I am an RN with a master’s of science in adult health & wellness and 2 years post grad work in functional medicine. Functional medicine looks for the root causes of client’s ill health symptoms and diagnostic labels.

Lifestyle education, around the root causes of their ill health and how to change/remove these factors from their lifestyle, supports the client’s work to heal their own health.

I see private clients to support their return to health. A significant percentage of my clients have autoimmune and/or thyroid – glandular issues. Education around removing toxins from their lifestyle is important in their self-healing process.

I teach them to remove fluoride, chlorine, and bromides to enhance their glandular systems functioning. These substances are all halogens on the periodic table of chemical elements. Our body cells have iodine receptor sites that uptake iodine into the cells for metabolic purposes.

Fluoride is chemically quite similar to iodine – they are both halogens in the period table of elements – fluoride can wreak havoc on the thyroid both through direct competition (with iodine) for uptake into thyroid hormone and also by calcifying thyroid tissue itself.

We are still early in the clinical exploration period of the long-term effects of fluoride on health. Given early evidence and because exposure is unavoidable in so many products and community settings, my recommendation to my clients is to avoid fluoride wherever possible. I educate clients to filter village/municipal water to avoid drinking, cooking with, and bathing in chlorine and fluoride and to do their best to avoid it in public places (restaurants, etc.).

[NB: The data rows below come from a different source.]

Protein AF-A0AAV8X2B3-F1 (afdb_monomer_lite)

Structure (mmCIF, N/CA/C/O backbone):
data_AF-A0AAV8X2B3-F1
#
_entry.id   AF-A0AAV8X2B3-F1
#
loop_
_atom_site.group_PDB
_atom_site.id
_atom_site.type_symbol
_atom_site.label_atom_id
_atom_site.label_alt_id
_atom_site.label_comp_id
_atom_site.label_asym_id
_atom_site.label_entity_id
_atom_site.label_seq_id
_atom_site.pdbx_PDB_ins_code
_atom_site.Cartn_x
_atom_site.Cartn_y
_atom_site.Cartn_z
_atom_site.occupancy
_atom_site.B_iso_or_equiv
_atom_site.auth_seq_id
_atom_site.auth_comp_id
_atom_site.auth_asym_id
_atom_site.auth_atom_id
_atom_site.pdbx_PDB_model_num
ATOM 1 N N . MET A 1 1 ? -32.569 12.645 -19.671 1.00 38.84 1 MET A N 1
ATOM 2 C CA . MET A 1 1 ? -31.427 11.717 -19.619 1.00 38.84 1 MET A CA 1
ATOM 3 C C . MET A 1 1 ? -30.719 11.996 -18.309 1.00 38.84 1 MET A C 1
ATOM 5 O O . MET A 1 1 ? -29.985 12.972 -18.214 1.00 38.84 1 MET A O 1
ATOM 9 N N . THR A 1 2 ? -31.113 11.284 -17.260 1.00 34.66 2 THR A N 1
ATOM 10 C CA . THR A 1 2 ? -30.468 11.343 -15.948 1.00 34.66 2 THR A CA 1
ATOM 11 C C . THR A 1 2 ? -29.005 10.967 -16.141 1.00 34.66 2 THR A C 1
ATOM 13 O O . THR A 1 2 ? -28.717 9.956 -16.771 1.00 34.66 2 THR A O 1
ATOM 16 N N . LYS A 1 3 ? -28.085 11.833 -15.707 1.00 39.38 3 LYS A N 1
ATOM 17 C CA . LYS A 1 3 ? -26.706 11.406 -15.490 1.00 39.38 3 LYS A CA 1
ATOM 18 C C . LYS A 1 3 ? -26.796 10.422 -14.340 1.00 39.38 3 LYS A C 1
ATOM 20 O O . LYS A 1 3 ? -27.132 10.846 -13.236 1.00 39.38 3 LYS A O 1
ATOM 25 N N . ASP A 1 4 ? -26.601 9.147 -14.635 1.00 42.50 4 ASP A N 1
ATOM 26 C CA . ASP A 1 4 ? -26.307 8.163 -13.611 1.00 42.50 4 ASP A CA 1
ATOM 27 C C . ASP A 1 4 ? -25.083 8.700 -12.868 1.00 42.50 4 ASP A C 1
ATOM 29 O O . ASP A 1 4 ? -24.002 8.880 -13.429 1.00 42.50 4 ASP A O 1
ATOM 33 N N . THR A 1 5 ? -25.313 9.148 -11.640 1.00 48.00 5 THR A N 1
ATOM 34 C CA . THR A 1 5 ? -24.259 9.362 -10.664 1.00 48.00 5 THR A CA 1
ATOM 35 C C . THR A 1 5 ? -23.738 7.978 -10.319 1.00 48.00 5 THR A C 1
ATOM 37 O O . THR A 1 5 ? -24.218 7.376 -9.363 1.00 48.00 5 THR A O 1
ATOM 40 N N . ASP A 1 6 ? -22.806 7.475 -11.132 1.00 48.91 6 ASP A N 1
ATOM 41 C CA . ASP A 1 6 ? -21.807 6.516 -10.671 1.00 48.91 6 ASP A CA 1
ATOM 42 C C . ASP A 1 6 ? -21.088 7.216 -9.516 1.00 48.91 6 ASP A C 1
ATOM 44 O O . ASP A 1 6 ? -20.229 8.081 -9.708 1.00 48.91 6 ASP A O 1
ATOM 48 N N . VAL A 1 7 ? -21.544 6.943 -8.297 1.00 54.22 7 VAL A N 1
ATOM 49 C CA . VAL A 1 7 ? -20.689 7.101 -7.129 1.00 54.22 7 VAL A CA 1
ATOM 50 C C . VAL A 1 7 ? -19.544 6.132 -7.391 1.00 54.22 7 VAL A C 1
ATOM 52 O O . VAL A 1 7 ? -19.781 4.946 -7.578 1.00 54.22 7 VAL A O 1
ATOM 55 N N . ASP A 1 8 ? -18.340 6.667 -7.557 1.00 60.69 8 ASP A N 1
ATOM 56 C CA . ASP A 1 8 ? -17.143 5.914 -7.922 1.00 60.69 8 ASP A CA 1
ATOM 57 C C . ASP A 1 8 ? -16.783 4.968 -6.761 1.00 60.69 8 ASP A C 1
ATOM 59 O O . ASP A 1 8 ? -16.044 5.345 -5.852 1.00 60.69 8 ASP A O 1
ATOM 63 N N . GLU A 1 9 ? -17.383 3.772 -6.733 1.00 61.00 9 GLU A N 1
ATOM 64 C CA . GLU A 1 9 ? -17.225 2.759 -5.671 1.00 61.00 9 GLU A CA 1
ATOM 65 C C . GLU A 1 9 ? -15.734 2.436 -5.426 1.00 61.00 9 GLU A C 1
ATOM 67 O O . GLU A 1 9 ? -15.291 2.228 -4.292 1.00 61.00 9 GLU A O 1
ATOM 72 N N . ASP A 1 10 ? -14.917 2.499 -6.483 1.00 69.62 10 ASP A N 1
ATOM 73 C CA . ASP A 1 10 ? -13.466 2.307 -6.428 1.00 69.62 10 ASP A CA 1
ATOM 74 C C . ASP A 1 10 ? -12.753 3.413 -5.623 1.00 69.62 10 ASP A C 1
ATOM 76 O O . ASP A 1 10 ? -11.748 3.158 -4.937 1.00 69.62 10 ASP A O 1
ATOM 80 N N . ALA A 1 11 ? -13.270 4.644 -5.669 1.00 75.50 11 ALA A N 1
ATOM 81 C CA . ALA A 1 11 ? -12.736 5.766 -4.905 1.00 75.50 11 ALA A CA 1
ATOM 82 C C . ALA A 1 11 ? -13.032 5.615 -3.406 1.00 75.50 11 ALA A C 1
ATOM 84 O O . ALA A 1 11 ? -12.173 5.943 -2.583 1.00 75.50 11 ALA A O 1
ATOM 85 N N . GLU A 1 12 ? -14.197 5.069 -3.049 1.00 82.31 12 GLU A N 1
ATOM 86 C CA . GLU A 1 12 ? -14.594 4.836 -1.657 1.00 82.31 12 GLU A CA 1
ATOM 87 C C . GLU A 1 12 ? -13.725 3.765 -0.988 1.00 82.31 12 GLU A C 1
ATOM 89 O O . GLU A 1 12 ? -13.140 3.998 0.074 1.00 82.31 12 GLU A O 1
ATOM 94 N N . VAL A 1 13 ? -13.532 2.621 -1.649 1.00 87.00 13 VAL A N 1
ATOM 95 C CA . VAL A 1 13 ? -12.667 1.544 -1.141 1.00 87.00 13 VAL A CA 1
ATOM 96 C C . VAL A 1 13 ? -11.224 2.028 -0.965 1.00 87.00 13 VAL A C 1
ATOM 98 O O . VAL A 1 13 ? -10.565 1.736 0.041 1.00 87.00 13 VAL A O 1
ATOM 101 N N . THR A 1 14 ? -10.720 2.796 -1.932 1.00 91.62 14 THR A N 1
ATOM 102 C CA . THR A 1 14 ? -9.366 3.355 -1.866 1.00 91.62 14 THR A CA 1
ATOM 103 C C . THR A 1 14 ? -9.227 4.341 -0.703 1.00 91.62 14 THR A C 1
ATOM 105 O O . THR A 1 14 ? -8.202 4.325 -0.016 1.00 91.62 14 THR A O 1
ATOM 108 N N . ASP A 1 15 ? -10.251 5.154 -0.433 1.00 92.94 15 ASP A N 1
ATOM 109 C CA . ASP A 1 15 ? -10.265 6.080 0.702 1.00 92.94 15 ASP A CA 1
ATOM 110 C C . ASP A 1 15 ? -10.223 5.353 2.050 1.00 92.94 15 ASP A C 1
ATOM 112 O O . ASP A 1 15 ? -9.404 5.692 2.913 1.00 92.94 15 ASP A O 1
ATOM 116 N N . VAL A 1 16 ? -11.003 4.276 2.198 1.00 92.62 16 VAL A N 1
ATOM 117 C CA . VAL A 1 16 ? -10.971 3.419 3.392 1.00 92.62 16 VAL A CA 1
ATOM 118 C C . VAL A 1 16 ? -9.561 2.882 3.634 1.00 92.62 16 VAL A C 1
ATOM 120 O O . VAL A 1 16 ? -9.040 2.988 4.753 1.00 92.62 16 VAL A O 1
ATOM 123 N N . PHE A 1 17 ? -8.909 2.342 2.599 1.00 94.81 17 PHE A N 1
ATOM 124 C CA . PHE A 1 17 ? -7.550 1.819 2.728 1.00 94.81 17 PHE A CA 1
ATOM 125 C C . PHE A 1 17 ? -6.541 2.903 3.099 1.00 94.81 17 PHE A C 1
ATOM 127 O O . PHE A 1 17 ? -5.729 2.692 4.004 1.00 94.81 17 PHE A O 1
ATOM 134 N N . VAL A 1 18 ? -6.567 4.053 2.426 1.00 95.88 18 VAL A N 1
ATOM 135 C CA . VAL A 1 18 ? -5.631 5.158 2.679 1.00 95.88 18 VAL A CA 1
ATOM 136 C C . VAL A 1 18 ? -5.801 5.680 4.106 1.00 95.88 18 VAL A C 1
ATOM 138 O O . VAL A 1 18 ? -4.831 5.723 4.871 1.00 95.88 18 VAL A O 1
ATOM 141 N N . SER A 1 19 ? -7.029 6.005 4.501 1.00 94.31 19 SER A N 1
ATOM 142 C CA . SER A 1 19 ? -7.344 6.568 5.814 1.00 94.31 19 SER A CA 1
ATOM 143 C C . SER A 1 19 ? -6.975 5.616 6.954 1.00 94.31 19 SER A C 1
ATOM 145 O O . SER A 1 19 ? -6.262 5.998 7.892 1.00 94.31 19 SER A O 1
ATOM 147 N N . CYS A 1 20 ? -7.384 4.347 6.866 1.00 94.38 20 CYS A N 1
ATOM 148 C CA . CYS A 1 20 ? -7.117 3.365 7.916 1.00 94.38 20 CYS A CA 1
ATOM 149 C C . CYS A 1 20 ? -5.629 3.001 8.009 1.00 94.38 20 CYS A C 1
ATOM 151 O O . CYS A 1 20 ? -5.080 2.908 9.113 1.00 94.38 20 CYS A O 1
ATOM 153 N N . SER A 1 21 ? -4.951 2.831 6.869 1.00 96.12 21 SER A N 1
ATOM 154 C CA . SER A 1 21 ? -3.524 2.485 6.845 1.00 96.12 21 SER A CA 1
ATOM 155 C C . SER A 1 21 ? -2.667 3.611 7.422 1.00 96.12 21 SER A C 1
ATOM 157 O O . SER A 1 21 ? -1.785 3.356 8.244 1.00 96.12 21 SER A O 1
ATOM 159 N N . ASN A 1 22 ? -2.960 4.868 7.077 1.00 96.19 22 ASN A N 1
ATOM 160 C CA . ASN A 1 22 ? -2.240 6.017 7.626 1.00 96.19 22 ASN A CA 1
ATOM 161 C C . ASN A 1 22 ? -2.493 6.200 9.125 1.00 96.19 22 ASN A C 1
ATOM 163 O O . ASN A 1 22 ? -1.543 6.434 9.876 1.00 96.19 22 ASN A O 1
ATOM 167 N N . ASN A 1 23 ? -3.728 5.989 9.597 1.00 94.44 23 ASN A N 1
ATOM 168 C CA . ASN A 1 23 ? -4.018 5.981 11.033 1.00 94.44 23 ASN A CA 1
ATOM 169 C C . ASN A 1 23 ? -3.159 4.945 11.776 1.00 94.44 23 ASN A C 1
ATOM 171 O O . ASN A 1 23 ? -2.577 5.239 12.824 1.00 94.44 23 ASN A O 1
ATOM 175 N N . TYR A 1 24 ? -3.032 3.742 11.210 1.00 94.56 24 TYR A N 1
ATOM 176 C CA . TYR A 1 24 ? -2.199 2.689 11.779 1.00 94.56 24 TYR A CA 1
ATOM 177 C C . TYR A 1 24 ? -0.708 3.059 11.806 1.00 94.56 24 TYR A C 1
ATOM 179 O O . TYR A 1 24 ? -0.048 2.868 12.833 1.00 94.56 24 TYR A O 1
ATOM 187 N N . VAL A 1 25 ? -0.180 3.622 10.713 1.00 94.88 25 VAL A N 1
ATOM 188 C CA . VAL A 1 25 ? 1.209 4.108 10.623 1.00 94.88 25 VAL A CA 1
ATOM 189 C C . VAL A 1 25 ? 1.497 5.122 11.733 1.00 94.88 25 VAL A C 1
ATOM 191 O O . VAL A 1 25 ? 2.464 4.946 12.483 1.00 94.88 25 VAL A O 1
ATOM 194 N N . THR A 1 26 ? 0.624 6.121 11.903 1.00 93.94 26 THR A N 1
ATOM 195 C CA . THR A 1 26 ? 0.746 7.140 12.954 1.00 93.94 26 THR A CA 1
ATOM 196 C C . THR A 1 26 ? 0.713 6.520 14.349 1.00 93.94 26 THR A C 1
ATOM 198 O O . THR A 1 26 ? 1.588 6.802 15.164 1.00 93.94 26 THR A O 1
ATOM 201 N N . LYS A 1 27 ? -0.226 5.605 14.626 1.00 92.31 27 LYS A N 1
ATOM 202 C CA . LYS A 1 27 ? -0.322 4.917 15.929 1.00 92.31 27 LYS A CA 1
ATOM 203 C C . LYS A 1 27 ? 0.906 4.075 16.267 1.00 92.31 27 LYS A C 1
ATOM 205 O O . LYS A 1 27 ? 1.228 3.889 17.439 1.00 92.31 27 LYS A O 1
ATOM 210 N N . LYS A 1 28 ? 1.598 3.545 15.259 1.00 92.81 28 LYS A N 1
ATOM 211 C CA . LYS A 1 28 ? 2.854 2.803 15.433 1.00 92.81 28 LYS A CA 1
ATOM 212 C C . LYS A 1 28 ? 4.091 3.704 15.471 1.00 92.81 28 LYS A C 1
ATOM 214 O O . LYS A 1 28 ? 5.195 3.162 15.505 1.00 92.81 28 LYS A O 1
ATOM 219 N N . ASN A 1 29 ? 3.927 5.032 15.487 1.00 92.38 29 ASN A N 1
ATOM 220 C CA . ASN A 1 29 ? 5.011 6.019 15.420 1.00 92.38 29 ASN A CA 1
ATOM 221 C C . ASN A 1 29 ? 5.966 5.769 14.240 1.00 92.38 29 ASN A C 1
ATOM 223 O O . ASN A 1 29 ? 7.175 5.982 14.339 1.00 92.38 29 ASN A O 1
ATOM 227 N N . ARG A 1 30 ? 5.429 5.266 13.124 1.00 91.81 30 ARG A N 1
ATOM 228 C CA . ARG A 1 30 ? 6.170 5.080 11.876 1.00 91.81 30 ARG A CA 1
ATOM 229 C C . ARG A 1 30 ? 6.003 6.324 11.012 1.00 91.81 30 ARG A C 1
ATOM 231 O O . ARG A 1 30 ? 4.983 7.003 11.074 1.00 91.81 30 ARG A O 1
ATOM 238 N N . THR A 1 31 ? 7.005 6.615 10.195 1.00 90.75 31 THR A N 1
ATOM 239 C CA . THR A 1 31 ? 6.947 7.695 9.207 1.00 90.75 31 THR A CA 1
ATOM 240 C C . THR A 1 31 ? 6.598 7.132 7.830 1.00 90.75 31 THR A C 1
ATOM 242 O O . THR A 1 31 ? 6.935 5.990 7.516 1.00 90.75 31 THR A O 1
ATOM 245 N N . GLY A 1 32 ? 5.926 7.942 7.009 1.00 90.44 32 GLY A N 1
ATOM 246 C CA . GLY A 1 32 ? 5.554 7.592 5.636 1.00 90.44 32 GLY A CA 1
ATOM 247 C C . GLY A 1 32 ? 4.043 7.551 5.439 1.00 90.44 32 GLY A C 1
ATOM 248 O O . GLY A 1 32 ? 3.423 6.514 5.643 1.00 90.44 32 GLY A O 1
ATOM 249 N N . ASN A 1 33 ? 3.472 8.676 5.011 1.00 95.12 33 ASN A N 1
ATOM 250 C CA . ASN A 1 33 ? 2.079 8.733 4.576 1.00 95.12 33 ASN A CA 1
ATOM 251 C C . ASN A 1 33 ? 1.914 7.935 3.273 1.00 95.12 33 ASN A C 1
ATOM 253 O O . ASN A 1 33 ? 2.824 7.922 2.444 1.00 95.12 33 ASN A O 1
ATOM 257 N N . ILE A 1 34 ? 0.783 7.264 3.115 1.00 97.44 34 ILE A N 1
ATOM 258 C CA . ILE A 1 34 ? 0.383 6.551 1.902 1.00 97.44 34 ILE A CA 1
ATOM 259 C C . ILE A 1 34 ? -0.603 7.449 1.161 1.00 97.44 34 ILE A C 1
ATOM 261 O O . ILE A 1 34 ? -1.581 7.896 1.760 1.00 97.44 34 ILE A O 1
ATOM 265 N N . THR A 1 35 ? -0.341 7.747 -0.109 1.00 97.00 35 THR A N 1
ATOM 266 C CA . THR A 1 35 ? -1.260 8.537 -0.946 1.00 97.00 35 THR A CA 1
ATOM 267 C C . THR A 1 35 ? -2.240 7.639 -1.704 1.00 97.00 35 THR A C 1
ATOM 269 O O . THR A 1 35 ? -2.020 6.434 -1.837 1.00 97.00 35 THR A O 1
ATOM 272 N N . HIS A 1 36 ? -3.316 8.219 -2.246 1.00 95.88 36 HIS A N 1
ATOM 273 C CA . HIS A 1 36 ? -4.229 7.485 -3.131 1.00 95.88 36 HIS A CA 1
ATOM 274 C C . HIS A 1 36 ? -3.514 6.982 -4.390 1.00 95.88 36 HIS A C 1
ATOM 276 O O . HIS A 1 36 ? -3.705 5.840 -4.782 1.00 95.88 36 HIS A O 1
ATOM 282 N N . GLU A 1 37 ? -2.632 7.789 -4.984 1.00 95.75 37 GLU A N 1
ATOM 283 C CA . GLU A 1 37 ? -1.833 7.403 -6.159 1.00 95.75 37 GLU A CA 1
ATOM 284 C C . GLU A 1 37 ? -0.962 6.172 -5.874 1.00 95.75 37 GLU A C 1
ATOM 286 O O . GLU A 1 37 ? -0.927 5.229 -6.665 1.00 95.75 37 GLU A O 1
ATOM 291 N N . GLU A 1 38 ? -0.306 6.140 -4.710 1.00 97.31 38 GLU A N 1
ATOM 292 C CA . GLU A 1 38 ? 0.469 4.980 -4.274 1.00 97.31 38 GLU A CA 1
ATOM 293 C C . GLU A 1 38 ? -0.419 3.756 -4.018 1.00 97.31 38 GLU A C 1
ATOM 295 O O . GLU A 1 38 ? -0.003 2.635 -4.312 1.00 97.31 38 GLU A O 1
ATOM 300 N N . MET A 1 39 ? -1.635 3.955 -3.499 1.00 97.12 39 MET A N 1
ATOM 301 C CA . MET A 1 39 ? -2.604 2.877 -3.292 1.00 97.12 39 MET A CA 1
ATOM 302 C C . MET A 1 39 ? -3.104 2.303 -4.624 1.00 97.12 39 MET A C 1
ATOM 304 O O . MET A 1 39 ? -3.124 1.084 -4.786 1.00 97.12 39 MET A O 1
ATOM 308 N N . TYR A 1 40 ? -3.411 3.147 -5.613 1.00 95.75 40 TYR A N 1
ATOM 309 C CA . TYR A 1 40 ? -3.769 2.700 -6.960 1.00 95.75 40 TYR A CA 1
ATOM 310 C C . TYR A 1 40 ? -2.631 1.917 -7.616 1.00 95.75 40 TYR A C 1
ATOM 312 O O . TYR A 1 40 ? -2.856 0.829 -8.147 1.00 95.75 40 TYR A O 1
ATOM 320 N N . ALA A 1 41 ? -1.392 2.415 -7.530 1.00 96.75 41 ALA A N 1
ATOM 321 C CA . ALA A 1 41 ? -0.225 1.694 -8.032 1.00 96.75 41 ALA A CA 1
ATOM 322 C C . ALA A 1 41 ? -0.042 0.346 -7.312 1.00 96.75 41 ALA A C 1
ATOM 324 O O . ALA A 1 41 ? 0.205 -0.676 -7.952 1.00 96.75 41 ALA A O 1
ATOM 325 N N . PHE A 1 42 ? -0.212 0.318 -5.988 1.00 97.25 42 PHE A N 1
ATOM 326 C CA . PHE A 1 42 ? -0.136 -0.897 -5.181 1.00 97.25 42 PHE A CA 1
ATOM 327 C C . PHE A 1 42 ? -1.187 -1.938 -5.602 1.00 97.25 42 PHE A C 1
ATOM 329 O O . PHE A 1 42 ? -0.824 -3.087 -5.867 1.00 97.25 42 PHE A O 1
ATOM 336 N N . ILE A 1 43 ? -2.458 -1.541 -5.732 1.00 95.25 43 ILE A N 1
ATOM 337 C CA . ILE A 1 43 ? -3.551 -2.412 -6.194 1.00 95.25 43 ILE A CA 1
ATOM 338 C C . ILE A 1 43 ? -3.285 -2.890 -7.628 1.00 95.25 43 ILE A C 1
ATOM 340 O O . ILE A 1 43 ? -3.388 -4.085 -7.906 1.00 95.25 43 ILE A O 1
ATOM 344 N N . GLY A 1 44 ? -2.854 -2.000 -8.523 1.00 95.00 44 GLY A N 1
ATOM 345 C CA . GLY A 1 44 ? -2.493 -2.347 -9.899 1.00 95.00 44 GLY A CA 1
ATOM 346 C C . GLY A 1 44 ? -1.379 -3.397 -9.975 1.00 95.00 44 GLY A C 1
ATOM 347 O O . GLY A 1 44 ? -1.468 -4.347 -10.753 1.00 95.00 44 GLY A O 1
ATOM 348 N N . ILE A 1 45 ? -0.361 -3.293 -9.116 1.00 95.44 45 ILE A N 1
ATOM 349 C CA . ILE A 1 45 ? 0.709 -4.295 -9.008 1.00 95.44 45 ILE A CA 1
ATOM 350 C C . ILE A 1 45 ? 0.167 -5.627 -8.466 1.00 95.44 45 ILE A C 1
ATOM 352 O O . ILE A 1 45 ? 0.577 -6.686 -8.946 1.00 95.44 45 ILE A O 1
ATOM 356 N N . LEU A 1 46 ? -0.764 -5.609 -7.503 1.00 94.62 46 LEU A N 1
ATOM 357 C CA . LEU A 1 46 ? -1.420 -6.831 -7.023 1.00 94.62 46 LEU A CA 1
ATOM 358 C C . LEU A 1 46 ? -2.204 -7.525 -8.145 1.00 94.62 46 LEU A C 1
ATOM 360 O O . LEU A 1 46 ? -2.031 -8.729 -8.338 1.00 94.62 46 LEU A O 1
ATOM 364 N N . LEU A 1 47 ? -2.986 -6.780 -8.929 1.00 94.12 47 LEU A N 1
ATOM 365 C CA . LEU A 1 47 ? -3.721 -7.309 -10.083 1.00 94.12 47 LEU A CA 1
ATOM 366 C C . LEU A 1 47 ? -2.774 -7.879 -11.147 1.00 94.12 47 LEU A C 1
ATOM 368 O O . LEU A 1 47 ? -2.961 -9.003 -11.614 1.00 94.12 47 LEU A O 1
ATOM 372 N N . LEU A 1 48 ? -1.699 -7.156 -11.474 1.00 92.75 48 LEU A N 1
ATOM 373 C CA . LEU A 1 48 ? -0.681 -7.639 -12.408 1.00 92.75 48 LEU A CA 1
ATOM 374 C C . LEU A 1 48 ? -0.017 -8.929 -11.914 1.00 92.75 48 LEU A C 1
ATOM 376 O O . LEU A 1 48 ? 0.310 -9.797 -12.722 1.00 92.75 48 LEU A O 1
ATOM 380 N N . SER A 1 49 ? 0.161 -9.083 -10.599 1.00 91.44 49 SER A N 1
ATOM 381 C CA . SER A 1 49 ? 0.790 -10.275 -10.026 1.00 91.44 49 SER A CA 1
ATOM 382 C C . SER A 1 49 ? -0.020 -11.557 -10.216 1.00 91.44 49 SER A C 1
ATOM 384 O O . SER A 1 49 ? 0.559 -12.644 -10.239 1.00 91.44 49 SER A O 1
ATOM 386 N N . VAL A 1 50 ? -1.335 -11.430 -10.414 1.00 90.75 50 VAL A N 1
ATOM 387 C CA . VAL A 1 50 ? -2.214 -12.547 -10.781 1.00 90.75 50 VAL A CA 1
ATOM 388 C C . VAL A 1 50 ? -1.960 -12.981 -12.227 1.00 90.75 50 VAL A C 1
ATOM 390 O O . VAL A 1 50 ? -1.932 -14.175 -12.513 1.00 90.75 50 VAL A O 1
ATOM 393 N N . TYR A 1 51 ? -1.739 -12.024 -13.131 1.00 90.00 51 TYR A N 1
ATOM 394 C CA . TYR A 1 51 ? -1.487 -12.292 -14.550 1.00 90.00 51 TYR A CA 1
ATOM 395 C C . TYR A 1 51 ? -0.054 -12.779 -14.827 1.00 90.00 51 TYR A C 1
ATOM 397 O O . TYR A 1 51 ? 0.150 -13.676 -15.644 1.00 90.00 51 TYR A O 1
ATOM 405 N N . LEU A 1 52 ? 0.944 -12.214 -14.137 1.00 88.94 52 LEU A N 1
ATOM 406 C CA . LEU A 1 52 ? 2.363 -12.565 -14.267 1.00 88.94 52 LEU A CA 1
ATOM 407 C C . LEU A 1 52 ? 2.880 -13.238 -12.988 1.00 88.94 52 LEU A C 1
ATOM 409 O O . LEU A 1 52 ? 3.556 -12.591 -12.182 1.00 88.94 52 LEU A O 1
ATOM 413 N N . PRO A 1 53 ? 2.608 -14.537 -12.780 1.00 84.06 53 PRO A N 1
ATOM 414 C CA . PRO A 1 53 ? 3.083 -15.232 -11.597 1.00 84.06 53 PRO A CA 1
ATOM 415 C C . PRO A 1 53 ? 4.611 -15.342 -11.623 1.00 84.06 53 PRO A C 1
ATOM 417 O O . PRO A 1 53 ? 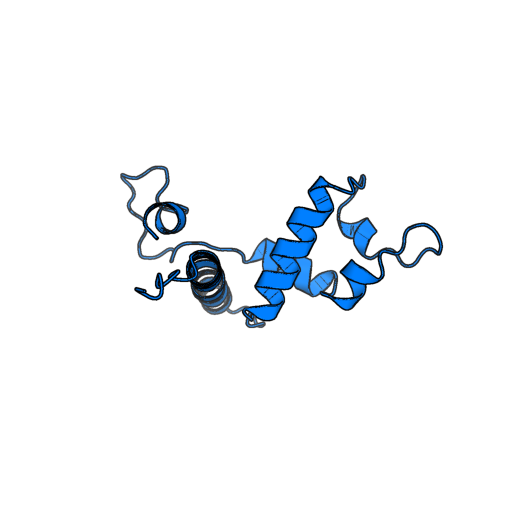5.205 -15.957 -12.509 1.00 84.06 53 PRO A O 1
ATOM 420 N N . VAL A 1 54 ? 5.256 -14.770 -10.609 1.00 88.25 54 VAL A N 1
ATOM 421 C CA . VAL A 1 54 ? 6.697 -14.902 -10.369 1.00 88.25 54 VAL A CA 1
ATOM 422 C C . VAL A 1 54 ? 6.940 -15.685 -9.076 1.00 88.25 54 VAL A C 1
ATOM 424 O O . VAL A 1 54 ? 6.198 -15.502 -8.110 1.00 88.25 54 VAL A O 1
ATOM 427 N N . PRO A 1 55 ? 7.999 -16.518 -8.986 1.00 87.50 55 PRO A N 1
ATOM 428 C CA . PRO A 1 55 ? 8.258 -17.337 -7.795 1.00 87.50 55 PRO A CA 1
ATOM 429 C C . PRO A 1 55 ? 8.392 -16.533 -6.498 1.00 87.50 55 PRO A C 1
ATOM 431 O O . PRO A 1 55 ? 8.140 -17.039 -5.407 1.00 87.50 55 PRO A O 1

Another important ethical concern in this fluoride debate is medicating the public via the water supply and calling this preventative medicine. Diabetes and cardiovascular disease are huge health problems in our culture. How many people would be advocates of medicating the public, via the water supply, for prevention of diabetes and cardiovascular disease?

The decision to remove, or no longer continue, fluoridation of public water supplies is a critical ethical issue.